### [Exercise prompt]
The reply is to be an exact repetition of the entries that follow, with each picture left out.

### [Extracted entries]
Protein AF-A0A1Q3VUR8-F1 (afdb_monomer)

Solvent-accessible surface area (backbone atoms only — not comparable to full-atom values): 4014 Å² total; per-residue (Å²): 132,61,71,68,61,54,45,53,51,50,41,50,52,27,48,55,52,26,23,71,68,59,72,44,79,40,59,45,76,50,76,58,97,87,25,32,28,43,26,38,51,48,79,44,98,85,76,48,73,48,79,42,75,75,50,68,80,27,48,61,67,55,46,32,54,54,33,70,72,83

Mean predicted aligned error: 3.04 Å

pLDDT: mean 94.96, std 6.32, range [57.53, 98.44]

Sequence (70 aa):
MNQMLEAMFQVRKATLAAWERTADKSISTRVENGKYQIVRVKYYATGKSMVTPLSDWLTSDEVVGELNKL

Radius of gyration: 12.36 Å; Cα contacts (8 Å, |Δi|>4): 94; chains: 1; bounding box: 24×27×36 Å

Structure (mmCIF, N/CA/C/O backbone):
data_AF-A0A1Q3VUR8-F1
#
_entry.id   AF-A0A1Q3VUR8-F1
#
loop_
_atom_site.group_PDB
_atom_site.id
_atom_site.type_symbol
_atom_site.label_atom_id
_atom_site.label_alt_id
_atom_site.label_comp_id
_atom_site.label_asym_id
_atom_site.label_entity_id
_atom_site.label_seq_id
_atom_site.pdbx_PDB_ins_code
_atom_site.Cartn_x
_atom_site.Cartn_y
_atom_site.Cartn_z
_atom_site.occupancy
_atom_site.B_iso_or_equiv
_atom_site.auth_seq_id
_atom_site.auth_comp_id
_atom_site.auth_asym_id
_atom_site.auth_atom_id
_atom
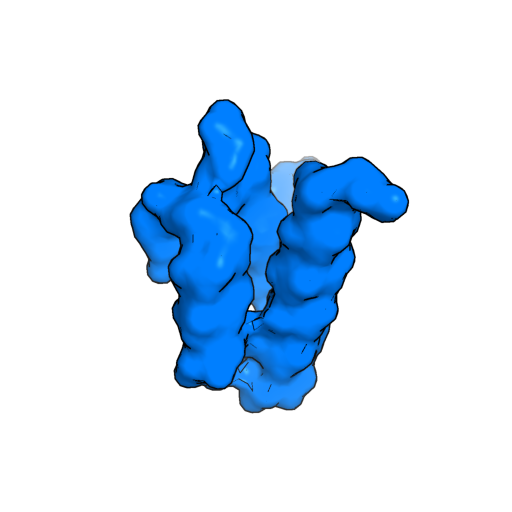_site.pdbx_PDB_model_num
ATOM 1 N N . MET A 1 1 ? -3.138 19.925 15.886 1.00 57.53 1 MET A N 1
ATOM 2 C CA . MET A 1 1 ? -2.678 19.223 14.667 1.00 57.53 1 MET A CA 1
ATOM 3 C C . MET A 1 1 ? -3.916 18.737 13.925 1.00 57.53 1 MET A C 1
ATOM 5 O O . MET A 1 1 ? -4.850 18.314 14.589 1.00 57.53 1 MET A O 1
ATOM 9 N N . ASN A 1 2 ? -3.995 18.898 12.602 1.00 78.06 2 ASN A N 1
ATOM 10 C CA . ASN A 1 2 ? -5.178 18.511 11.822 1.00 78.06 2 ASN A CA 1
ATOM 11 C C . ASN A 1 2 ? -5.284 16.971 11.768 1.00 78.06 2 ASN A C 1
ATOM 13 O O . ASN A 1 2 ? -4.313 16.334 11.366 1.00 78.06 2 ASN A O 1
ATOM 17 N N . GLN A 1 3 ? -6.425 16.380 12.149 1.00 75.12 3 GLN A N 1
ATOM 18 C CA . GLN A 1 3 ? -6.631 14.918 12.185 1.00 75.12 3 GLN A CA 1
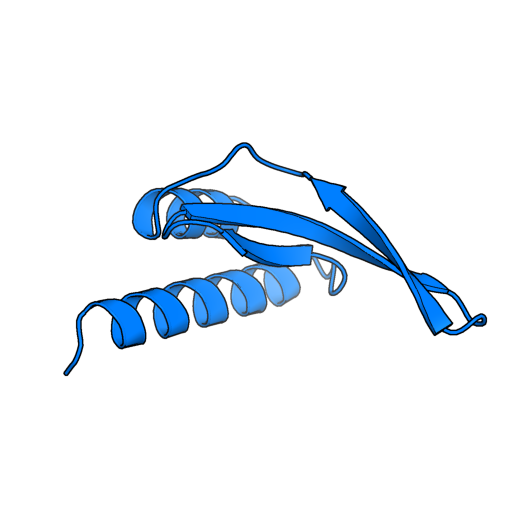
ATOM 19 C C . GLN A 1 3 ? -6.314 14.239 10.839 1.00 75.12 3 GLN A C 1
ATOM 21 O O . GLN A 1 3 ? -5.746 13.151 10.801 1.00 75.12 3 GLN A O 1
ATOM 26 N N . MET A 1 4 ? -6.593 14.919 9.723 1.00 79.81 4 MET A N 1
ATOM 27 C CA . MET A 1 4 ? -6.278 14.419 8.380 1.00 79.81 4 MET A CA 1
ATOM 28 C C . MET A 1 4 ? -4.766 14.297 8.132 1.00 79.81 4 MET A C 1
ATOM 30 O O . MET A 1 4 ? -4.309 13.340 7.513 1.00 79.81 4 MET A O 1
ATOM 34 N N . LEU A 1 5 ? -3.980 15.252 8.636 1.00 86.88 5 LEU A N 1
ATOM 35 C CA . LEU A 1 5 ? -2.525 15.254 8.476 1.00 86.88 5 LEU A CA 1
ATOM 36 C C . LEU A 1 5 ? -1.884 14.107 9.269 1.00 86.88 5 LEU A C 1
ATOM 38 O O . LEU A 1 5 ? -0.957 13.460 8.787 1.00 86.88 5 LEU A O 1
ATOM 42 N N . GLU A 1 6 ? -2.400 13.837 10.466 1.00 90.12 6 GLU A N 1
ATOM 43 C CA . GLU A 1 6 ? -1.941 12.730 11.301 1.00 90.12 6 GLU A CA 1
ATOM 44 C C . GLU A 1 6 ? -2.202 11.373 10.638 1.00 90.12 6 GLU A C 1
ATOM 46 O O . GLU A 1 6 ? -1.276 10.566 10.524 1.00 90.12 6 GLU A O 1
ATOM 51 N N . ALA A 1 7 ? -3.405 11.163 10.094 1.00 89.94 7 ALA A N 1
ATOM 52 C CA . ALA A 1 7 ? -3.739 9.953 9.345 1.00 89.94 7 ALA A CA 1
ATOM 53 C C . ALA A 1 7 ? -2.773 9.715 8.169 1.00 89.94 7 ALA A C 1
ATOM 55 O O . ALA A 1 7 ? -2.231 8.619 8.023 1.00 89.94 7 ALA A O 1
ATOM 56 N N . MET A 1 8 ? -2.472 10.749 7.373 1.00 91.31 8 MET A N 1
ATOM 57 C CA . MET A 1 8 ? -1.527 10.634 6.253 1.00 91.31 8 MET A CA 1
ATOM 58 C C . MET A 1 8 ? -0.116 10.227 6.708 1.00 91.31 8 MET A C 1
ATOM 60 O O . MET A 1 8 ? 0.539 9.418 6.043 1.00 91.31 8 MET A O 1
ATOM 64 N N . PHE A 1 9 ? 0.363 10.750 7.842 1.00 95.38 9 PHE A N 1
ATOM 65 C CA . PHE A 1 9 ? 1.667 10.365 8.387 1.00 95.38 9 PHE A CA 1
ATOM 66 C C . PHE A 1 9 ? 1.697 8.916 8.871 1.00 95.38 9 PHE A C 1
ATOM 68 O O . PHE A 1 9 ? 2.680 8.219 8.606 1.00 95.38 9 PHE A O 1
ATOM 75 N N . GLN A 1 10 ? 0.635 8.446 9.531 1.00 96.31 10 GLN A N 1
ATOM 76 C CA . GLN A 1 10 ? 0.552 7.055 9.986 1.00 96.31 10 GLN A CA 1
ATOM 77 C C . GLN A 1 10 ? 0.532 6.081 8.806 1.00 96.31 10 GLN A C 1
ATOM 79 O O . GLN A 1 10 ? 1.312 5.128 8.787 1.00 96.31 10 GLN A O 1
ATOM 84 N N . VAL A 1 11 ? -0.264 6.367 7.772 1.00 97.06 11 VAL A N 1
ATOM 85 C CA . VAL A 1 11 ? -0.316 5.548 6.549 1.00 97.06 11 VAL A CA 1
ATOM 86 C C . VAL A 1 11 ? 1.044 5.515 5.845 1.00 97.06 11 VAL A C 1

### [Completed task]
Protein AF-A0A1Q3VUR8-F1 (afdb_monomer)

Solvent-accessible surface area (backbone atoms only — not comparable to full-atom values): 4014 Å² total; per-residue (Å²): 132,61,71,68,61,54,45,53,51,50,41,50,52,27,48,55,52,26,23,71,68,59,72,44,79,40,59,45,76,50,76,58,97,87,25,32,28,43,26,38,51,48,79,44,98,85,76,48,73,48,79,42,75,75,50,68,80,27,48,61,67,55,46,32,54,54,33,70,72,83

Mean predicted aligned error: 3.04 Å

pLDDT: mean 94.96, std 6.32, range [57.53, 98.44]

Sequence (70 aa):
MNQMLEAMFQVRKATLAAWERTADKSISTRVENGKYQIVRVKYYATGKSMVTPLSDWLTSDEVVGELNKL

Radius of gyration: 12.36 Å; Cα contacts (8 Å, |Δi|>4): 94; chains: 1; bounding box: 24×27×36 Å

Structure (mmCIF, N/CA/C/O backbone):
data_AF-A0A1Q3VUR8-F1
#
_entry.id   AF-A0A1Q3VUR8-F1
#
loop_
_atom_site.group_PDB
_atom_site.id
_atom_site.type_symbol
_atom_site.label_atom_id
_atom_site.label_alt_id
_atom_site.label_comp_id
_atom_site.label_asym_id
_atom_site.label_entity_id
_atom_site.label_seq_id
_atom_site.pdbx_PDB_ins_code
_atom_site.Cartn_x
_atom_site.Cartn_y
_atom_site.Cartn_z
_atom_site.occupancy
_atom_site.B_iso_or_equiv
_atom_site.auth_seq_id
_atom_site.auth_comp_id
_atom_site.auth_asym_id
_atom_site.auth_atom_id
_atom
_site.pdbx_PDB_model_num
ATOM 1 N N . MET A 1 1 ? -3.138 19.925 15.886 1.00 57.53 1 MET A N 1
ATOM 2 C CA . MET A 1 1 ? -2.678 19.223 14.667 1.00 57.53 1 MET A CA 1
ATOM 3 C C . MET A 1 1 ? -3.916 18.737 13.925 1.00 57.53 1 MET A C 1
ATOM 5 O O . MET A 1 1 ? -4.850 18.314 14.589 1.00 57.53 1 MET A O 1
ATOM 9 N N . ASN A 1 2 ? -3.995 18.898 12.602 1.00 78.06 2 ASN A N 1
ATOM 10 C CA . ASN A 1 2 ? -5.178 18.511 11.822 1.00 78.06 2 ASN A CA 1
ATOM 11 C C . ASN A 1 2 ? -5.284 16.971 11.768 1.00 78.06 2 ASN A C 1
ATOM 13 O O . ASN A 1 2 ? -4.313 16.334 11.366 1.00 78.06 2 ASN A O 1
ATOM 17 N N . GLN A 1 3 ? -6.425 16.380 12.149 1.00 75.12 3 GLN A N 1
ATOM 18 C CA . GLN A 1 3 ? -6.631 14.918 12.185 1.00 75.12 3 GLN A CA 1
ATOM 19 C C . GLN A 1 3 ? -6.314 14.239 10.839 1.00 75.12 3 GLN A C 1
ATOM 21 O O . GLN A 1 3 ? -5.746 13.151 10.801 1.00 75.12 3 GLN A O 1
ATOM 26 N N . MET A 1 4 ? -6.593 14.919 9.723 1.00 79.81 4 MET A N 1
ATOM 27 C CA . MET A 1 4 ? -6.278 14.419 8.380 1.00 79.81 4 MET A CA 1
ATOM 28 C C . MET A 1 4 ? -4.766 14.297 8.132 1.00 79.81 4 MET A C 1
ATOM 30 O O . MET A 1 4 ? -4.309 13.340 7.513 1.00 79.81 4 MET A O 1
ATOM 34 N N . LEU A 1 5 ? -3.980 15.252 8.636 1.00 86.88 5 LEU A N 1
ATOM 35 C CA . LEU A 1 5 ? -2.525 15.254 8.476 1.00 86.88 5 LEU A CA 1
ATOM 36 C C . LEU A 1 5 ? -1.884 14.107 9.269 1.00 86.88 5 LEU A C 1
ATOM 38 O O . LEU A 1 5 ? -0.957 13.460 8.787 1.00 86.88 5 LEU A O 1
ATOM 42 N N . GLU A 1 6 ? -2.400 13.837 10.466 1.00 90.12 6 GLU A N 1
ATOM 43 C CA . GLU A 1 6 ? -1.941 12.730 11.301 1.00 90.12 6 GLU A CA 1
ATOM 44 C C . GLU A 1 6 ? -2.202 11.373 10.638 1.00 90.12 6 GLU A C 1
ATOM 46 O O . GLU A 1 6 ? -1.276 10.566 10.524 1.00 90.12 6 GLU A O 1
ATOM 51 N N . ALA A 1 7 ? -3.405 11.163 10.094 1.00 89.94 7 ALA A N 1
ATOM 52 C CA . ALA A 1 7 ? -3.739 9.953 9.345 1.00 89.94 7 ALA A CA 1
ATOM 53 C C . ALA A 1 7 ? -2.773 9.715 8.169 1.00 89.94 7 ALA A C 1
ATOM 55 O O . ALA A 1 7 ? -2.231 8.619 8.023 1.00 89.94 7 ALA A O 1
ATOM 56 N N . MET A 1 8 ? -2.472 10.749 7.373 1.00 91.31 8 MET A N 1
ATOM 57 C CA . MET A 1 8 ? -1.527 10.634 6.253 1.00 91.31 8 MET A CA 1
ATOM 58 C C . MET A 1 8 ? -0.116 10.227 6.708 1.00 91.31 8 MET A C 1
ATOM 60 O O . MET A 1 8 ? 0.539 9.418 6.043 1.00 91.31 8 MET A O 1
ATOM 64 N N . PHE A 1 9 ? 0.363 10.750 7.842 1.00 95.38 9 PHE A N 1
ATOM 65 C CA . PHE A 1 9 ? 1.667 10.365 8.387 1.00 95.38 9 PHE A CA 1
ATOM 66 C C . PHE A 1 9 ? 1.697 8.916 8.871 1.00 95.38 9 PHE A C 1
ATOM 68 O O . PHE A 1 9 ? 2.680 8.219 8.606 1.00 95.38 9 PHE A O 1
ATOM 75 N N . GLN A 1 10 ? 0.635 8.446 9.531 1.00 96.31 10 GLN A N 1
ATOM 76 C CA . GLN A 1 10 ? 0.552 7.055 9.986 1.00 96.31 10 GLN A CA 1
ATOM 77 C C . GLN A 1 10 ? 0.532 6.081 8.806 1.00 96.31 10 GLN A C 1
ATOM 79 O O . GLN A 1 10 ? 1.312 5.128 8.787 1.00 96.31 10 GLN A O 1
ATOM 84 N N . VAL A 1 11 ? -0.264 6.367 7.772 1.00 97.06 11 VAL A N 1
ATOM 85 C CA . VAL A 1 11 ? -0.316 5.548 6.549 1.00 97.06 11 VAL A CA 1
ATOM 86 C C . VAL A 1 11 ? 1.044 5.515 5.845 1.00 97.06 11 VAL A C 1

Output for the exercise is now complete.